I gotta agree with Soifon - you are in the exact same place you were in October.

What are you going to do about it??


----------



## Hope1964 (Sep 26, 2011)

t2morgan said:


> I've been married to this man for an eternity.


So what?? You want to spend the rest of your life this way?

NOW is the time to act. Don't wait another 4 or 6 or 12 or 24 months.


----------



## Prodigal (Feb 5, 2011)

t2morgan said:


> I've been married to this man for an eternity. Longer then most peoples ages on here. So it's difficult to do.


I'm chiming in with Hope here. If you want to spend the rest of your "eternity" living in marriage he!!, far be it from me to argue against that.

I wasn't aware this post is a re-hash of your previous posts. But, as you can tell, when you just keep complaining about a situation and are not proactive, people just quit responding.

I'm going to approach this from a strictly legal perspective. If you have been married for 20 years, which I assume you have, you qualify for permanent spousal support. It is no longer termed "alimony." Duration of marriage is an important element the court considers when granting support, along with the age of the couple.

Okay, so you won't be destitute. Money won't be an issue, unless your H has no portfolio. I'm coming from the assumption he does.

So, why are you sticking it out? Just to declare you were tough enough to take it? Because if that's the case, you are suffering from a rather bad case of codependency. Yes, it is an over-used term, but unless you are worried about finances - and you aren't taking any advice after months of getting it - then you need professional help.

Don't want that either? Fine.


----------



## Prodigal (Feb 5, 2011)

And P.S. - If you were REALLY at your wit's end, you wouldn't still be complaining about the exact situation you had in October. Honest.


----------



## KathyBatesel (Apr 26, 2012)

Stop talking with your mouth. 

Speak with your actions. 

He may or may not give her up, but you can find the peace you need.


----------



## A Bit Much (Sep 14, 2011)

T2 you have to get to the place where you emphatically state to yourself that you WILL NOT compete with another woman in your marriage. 

I may not have been married as long as you, but this isn't my first marriage. I refused to be second to ANY woman and showed them as such. You are better than that.


----------



## t2morgan (Oct 22, 2012)

Well I have done quite a bit about my situation. And if rehashing is a problem on here then I guess there wouldn't be this forum. Everyone on here seems to do it.
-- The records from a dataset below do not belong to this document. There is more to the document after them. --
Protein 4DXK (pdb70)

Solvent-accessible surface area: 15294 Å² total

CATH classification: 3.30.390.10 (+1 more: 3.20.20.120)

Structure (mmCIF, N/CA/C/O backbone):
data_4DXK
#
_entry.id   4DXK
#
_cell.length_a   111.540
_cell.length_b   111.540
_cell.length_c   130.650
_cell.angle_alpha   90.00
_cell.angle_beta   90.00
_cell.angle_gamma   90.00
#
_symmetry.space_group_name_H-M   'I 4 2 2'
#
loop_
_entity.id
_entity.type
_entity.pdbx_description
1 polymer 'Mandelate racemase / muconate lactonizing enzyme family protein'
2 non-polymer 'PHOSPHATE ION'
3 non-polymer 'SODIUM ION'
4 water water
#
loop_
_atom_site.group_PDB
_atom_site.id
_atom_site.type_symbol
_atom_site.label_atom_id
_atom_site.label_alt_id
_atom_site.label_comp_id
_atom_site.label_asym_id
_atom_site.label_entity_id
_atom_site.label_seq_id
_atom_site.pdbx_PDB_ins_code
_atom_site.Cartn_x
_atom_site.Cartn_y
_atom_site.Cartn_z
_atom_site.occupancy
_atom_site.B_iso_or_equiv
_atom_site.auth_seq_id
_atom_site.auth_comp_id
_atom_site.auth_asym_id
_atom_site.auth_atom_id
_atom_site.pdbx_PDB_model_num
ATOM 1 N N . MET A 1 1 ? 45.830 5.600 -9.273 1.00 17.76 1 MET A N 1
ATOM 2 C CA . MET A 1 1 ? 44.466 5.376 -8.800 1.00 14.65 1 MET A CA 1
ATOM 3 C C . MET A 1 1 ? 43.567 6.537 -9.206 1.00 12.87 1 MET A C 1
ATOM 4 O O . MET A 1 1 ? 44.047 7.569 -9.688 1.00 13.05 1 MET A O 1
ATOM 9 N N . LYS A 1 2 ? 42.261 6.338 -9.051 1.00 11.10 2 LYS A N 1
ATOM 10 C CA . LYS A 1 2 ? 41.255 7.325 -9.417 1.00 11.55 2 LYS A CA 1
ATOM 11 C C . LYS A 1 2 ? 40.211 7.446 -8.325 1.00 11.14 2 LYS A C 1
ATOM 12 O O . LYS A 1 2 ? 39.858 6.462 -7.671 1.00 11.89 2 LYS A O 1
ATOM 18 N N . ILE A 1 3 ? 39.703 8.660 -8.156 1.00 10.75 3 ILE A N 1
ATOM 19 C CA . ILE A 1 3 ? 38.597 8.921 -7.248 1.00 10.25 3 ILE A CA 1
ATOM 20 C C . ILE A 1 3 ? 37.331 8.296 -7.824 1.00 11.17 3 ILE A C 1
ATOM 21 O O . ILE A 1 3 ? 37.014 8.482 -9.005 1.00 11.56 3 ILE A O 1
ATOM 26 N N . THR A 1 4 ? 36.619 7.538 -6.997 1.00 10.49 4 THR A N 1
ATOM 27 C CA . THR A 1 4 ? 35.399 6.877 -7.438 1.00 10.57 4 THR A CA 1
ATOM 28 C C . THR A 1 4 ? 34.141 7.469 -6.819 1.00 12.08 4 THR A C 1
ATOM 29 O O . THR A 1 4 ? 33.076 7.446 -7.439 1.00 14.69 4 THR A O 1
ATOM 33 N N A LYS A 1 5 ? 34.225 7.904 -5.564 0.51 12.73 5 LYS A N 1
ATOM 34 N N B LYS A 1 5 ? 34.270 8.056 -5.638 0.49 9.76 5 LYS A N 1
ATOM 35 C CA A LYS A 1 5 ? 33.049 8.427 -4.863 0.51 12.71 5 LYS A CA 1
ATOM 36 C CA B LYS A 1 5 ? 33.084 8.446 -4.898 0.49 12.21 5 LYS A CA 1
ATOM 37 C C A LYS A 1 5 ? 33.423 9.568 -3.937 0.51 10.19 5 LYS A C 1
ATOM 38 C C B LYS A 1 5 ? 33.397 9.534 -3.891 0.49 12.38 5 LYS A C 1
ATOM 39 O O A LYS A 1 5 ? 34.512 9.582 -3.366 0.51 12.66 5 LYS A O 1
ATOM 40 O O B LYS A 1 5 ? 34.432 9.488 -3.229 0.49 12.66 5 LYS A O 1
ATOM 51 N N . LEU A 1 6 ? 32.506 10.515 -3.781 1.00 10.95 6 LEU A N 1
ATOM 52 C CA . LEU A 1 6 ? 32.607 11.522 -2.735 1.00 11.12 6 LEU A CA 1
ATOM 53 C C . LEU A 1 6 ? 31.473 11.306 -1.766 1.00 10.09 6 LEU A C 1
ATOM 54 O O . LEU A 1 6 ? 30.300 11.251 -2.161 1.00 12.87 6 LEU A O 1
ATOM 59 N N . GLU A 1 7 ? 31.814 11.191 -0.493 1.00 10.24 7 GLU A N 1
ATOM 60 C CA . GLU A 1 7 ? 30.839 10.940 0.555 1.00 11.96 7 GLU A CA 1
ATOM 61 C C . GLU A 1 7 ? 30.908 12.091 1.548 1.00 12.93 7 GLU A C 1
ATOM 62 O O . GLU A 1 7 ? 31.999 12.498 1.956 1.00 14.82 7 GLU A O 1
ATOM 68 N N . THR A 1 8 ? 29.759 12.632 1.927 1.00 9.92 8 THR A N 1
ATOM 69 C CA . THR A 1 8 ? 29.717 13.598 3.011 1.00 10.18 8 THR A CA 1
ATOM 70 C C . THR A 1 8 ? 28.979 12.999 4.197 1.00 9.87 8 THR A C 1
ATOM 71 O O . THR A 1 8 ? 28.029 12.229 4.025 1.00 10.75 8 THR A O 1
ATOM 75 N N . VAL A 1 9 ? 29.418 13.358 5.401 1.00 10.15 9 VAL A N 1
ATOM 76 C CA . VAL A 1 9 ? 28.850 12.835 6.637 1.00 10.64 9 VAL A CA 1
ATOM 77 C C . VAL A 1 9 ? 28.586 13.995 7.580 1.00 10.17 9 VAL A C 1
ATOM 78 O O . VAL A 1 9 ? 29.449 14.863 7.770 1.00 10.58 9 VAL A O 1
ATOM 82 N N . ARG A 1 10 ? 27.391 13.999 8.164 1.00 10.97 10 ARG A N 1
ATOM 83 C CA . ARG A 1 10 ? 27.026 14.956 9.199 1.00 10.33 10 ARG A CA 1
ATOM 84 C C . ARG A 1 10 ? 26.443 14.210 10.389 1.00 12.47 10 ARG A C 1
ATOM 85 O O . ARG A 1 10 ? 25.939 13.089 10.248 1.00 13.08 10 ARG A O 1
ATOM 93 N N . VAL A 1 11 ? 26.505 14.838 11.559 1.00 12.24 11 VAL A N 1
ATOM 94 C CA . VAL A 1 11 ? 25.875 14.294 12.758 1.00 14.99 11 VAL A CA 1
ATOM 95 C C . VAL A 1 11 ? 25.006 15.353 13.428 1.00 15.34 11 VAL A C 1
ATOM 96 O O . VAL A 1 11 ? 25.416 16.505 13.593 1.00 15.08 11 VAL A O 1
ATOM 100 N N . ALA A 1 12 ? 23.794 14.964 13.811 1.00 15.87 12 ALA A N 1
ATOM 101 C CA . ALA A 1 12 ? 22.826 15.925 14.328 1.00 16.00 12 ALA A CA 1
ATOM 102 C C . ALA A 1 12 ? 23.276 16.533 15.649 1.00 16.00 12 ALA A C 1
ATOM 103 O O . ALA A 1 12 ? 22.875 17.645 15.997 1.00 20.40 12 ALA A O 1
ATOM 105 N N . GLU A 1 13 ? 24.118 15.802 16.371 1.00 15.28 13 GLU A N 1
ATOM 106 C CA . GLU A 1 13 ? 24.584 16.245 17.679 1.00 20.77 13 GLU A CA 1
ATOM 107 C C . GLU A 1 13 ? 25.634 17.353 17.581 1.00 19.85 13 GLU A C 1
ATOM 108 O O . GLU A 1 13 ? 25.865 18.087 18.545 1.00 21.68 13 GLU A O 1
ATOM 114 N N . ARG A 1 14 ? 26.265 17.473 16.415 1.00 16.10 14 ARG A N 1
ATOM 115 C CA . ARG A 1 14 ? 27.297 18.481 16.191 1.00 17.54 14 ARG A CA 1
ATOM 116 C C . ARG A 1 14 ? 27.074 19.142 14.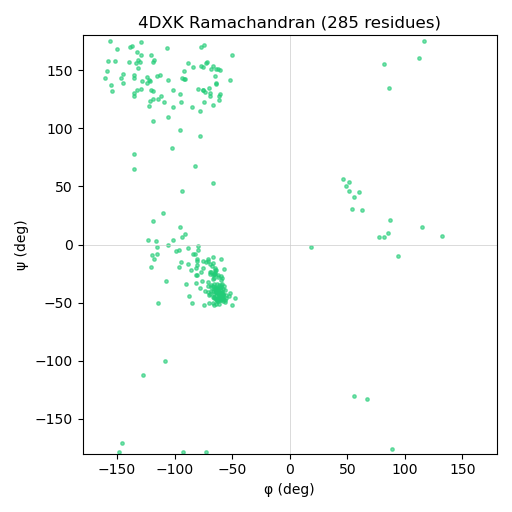841 1.00 13.95 14 ARG A C 1
ATOM 117 O O . ARG A 1 14 ? 27.769 18.823 13.877 1.00 13.46 14 ARG A O 1
ATOM 125 N N . THR A 1 15 ? 26.117 20.067 14.765 1.00 14.36 15 THR A N 1
ATOM 126 C CA . THR A 1 15 ? 25.626 20.532 13.468 1.00 14.16 15 THR A CA 1
ATOM 127 C C . THR A 1 15 ? 26.605 21.395 12.680 1.00 15.24 15 THR A C 1
ATOM 128 O O . THR A 1 15 ? 26.392 21.616 11.488 1.00 15.63 15 THR A O 1
ATOM 132 N N . ASN A 1 16 ? 27.666 21.889 13.318 1.00 12.72 16 ASN A N 1
ATOM 133 C CA . ASN A 1 16 ? 28.667 22.668 12.586 1.00 12.72 16 ASN A CA 1
ATOM 134 C C . ASN A 1 16 ? 29.674 21.834 11.806 1.00 11.32 16 ASN A C 1
ATOM 135 O O . ASN A 1 16 ? 30.386 22.364 10.953 1.00 11.45 16 ASN A O 1
ATOM 140 N N . LEU A 1 17 ? 29.731 20.535 12.087 1.00 10.36 17 LEU A N 1
ATOM 141 C CA . LEU A 1 17 ? 30.761 19.690 11.500 1.00 10.47 17 LEU A CA 1
ATOM 142 C C . LEU A 1 17 ? 30.358 19.048 10.179 1.00 9.44 17 LEU A C 1
ATOM 143 O O . LEU A 1 17 ? 29.212 18.618 10.003 1.00 10.20 17 LEU A O 1
ATOM 148 N N . LEU A 1 18 ? 31.311 18.960 9.261 1.00 9.83 18 LEU A N 1
ATOM 149 C CA . LEU A 1 18 ? 31.128 18.212 8.031 1.00 9.44 18 LEU A CA 1
ATOM 150 C C . LEU A 1 18 ? 32.368 17.378 7.778 1.00 8.47 18 LEU A C 1
ATOM 151 O O . LEU A 1 18 ? 33.486 17.903 7.832 1.00 9.62 18 LEU A O 1
ATOM 156 N N . TRP A 1 19 ? 32.180 16.090 7.494 1.00 8.55 19 TRP A N 1
ATOM 157 C CA . TRP A 1 19 ? 33.269 15.248 7.004 1.00 8.61 19 TRP A CA 1
ATOM 158 C C . TRP A 1 19 ? 33.091 14.970 5.524 1.00 8.51 19 TRP A C 1
ATOM 159 O O . TRP A 1 19 ? 31.964 14.796 5.031 1.00 9.28 19 TRP A O 1
ATOM 170 N N . VAL A 1 20 ? 34.211 14.954 4.813 1.00 9.12 20 VAL A N 1
ATOM 171 C CA . VAL A 1 20 ? 34.237 14.623 3.398 1.00 9.61 20 VAL A CA 1
ATOM 172 C C . VAL A 1 20 ? 35.153 13.425 3.243 1.00 10.29 20 VAL A C 1
ATOM 173 O O . VAL A 1 20 ? 36.320 13.464 3.660 1.00 11.78 20 VAL A O 1
ATOM 177 N N . LEU A 1 21 ? 34.629 12.357 2.659 1.00 9.91 21 LEU A N 1
ATOM 178 C CA . LEU A 1 21 ? 35.394 11.129 2.451 1.00 11.64 21 LEU A CA 1
ATOM 179 C C . LEU A 1 21 ? 35.575 10.908 0.961 1.00 10.93 21 LEU A C 1
ATOM 180 O O . LEU A 1 21 ? 34.605 10.901 0.193 1.00 12.00 21 LEU A O 1
ATOM 185 N N . VAL A 1 22 ? 36.825 10.766 0.549 1.00 9.01 22 VAL A N 1
ATOM 186 C CA . VAL A 1 22 ? 37.164 10.606 -0.855 1.00 9.14 22 VAL A CA 1
ATOM 187 C C . VAL A 1 22 ? 37.548 9.147 -1.086 1.00 9.07 22 VAL A C 1
ATOM 188 O O . VAL A 1 22 ? 38.582 8.674 -0.595 1.00 9.76 22 VAL A O 1
ATOM 192 N N . HIS A 1 23 ? 36.689 8.423 -1.797 1.00 9.13 23 HIS A N 1
ATOM 193 C CA . HIS A 1 23 ? 36.916 7.008 -2.066 1.00 8.88 23 HIS A CA 1
ATOM 194 C C . HIS A 1 23 ? 37.665 6.855 -3.386 1.00 8.73 23 HIS A C 1
ATOM 195 O O . HIS A 1 23 ? 37.500 7.673 -4.299 1.00 10.05 23 HIS A O 1
ATOM 202 N N . THR A 1 24 ? 38.478 5.807 -3.485 1.00 9.97 24 THR A N 1
ATOM 203 C CA . THR A 1 24 ? 39.267 5.541 -4.683 1.00 10.37 24 THR A CA 1
ATOM 204 C C . THR A 1 24 ? 39.083 4.112 -5.166 1.00 10.74 24 THR A C 1
ATOM 205 O O . THR A 1 24 ? 38.633 3.233 -4.420 1.00 11.35 24 THR A O 1
ATOM 209 N N . ASP A 1 25 ? 39.472 3.868 -6.411 1.00 11.92 25 ASP A N 1
ATOM 210 C CA . ASP A 1 25 ? 39.373 2.521 -6.953 1.00 12.64 25 ASP A CA 1
ATOM 211 C C . ASP A 1 25 ? 40.329 1.531 -6.289 1.00 14.36 25 ASP A C 1
ATOM 212 O O . ASP A 1 25 ? 40.150 0.317 -6.411 1.00 18.75 25 ASP A O 1
ATOM 217 N N A GLU A 1 26 ? 41.318 2.044 -5.568 0.53 13.12 26 GLU A N 1
ATOM 218 N N B GLU A 1 26 ? 41.332 2.039 -5.582 0.47 13.51 26 GLU A N 1
ATOM 219 C CA A GLU A 1 26 ? 42.263 1.205 -4.840 0.53 13.98 26 GLU A CA 1
ATOM 220 C CA B GLU A 1 26 ? 42.252 1.184 -4.838 0.47 13.20 26 GLU A CA 1
ATOM 221 C C A GLU A 1 26 ? 41.739 0.881 -3.435 0.53 12.52 26 GLU A C 1
ATOM 222 C C B GLU A 1 26 ? 41.727 0.865 -3.441 0.47 12.52 26 GLU A C 1
ATOM 223 O O A GLU A 1 26 ? 42.350 0.109 -2.694 0.53 13.15 26 GLU A O 1
ATOM 224 O O B GLU A 1 26 ? 42.341 0.093 -2.704 0.47 14.42 26 GLU A O 1
ATOM 235 N N . GLY A 1 27 ? 40.606 1.471 -3.069 1.00 11.29 27 GLY A N 1
ATOM 236 C CA . GLY A 1 27 ? 40.028 1.252 -1.750 1.00 10.77 27 GLY A CA 1
ATOM 237 C C . GLY A 1 27 ? 40.648 2.082 -0.639 1.00 9.92 27 GLY A C 1
ATOM 238 O O . GLY A 1 27 ? 40.354 1.886 0.543 1.00 11.46 27 GLY A O 1
ATOM 239 N N . ILE A 1 28 ? 41.513 3.020 -1.017 1.00 9.31 28 ILE A N 1
ATOM 240 C CA . ILE A 1 28 ? 42.062 3.978 -0.066 1.00 10.61 28 ILE A CA 1
ATOM 241 C C . ILE A 1 28 ? 41.087 5.137 0.057 1.00 9.22 28 ILE A C 1
ATOM 242 O O . ILE A 1 28 ? 40.815 5.831 -0.926 1.00 10.60 28 ILE A O 1
ATOM 247 N N . THR A 1 29 ? 40.562 5.338 1.259 1.00 9.42 29 THR A N 1
ATOM 248 C CA . THR A 1 29 ? 39.597 6.403 1.492 1.00 9.96 29 THR A CA 1
ATOM 249 C C . THR A 1 29 ? 40.225 7.514 2.318 1.00 10.69 29 THR A C 1
ATOM 250 O O . THR A 1 29 ? 40.717 7.275 3.422 1.00 14.46 29 THR A O 1
ATOM 254 N N . GLY A 1 30 ? 40.220 8.732 1.787 1.00 8.09 30 GLY A N 1
ATOM 255 C CA . GLY A 1 30 ? 40.759 9.869 2.510 1.00 8.86 30 GLY A CA 1
ATOM 256 C C . GLY A 1 30 ? 39.678 10.571 3.306 1.00 8.05 30 GLY A C 1
ATOM 257 O O . GLY A 1 30 ? 38.536 10.694 2.852 1.00 9.70 30 GLY A O 1
ATOM 258 N N . LEU A 1 31 ? 40.047 11.036 4.497 1.00 8.78 31 LEU A N 1
ATOM 259 C CA . LEU A 1 31 ? 39.129 11.748 5.376 1.00 9.29 31 LEU A CA 1
ATOM 260 C C . LEU A 1 31 ? 39.506 13.215 5.514 1.00 7.73 31 LEU A C 1
ATOM 261 O O . LEU A 1 31 ? 40.656 13.544 5.827 1.00 9.09 31 LEU A O 1
ATOM 266 N N . GLY A 1 32 ? 38.540 14.093 5.268 1.00 8.60 32 GLY A N 1
ATOM 267 C CA . GLY A 1 32 ? 38.709 15.519 5.489 1.00 8.32 32 GLY A CA 1
ATOM 268 C C . GLY A 1 32 ? 37.550 16.056 6.310 1.00 7.58 32 GLY A C 1
ATOM 269 O O . GLY A 1 32 ? 36.577 15.352 6.569 1.00 8.49 32 GLY A O 1
ATOM 270 N N . GLU A 1 33 ? 37.633 17.326 6.690 1.00 7.92 33 GLU A N 1
ATOM 271 C CA . GLU A 1 33 ? 36.692 17.911 7.632 1.00 7.47 33 GLU A CA 1
ATOM 272 C C . GLU A 1 33 ? 36.685 19.414 7.471 1.00 7.11 33 GLU A C 1
ATOM 273 O O . GLU A 1 33 ? 37.706 20.007 7.138 1.00 8.06 33 GLU A O 1
ATOM 279 N N . THR A 1 34 ? 35.542 20.030 7.732 1.00 8.16 34 THR A N 1
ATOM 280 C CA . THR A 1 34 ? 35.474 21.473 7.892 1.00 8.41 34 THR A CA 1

In any case It was a request to help inform my husband that his action were inappropriate. 

Kind of like an intervention. When you hear it multiple times from different individuals sometimes it kicks in.


----------



## Patswife (Feb 22, 2013)

Been there, done that. Just friends? Sorry, but I believed it too, only to find out later that I had been a SUCKER. Time to stand up and demand that his behavior stop. You have the tools to block her number from his phone, if he wont do it willingly, do it for him! Don't fall for his reassurances, he is lying to you. Hate to sound so harsh, but it's a story that we have all heard and unfortunately some of us have lived. I wish I had put a stop to it right from the beginning. Good Luck


----------



## terrence4159 (Feb 3, 2013)

i would tell him right out either me or her no middle ground you cut off her completly or leave..YOU GIVE THE ULTIMATUM not him


----------



## A Bit Much (Sep 14, 2011)

t2morgan said:


> Well I have done quite a bit about my situation. And if rehashing is a problem on here then I guess there wouldn't be this forum. Everyone on here seems to do it.
> 
> In any case It was a request to help inform my husband that his action were inappropriate.
> 
> *Kind of like an intervention. When you hear it multiple times from different individuals sometimes it kicks in*.


Who are you talking about here? Him or you?

He wouldn't give a flying flit about what we all said here. The most influential person in his life isn't even his wife (you) so why would he care what anyone else says?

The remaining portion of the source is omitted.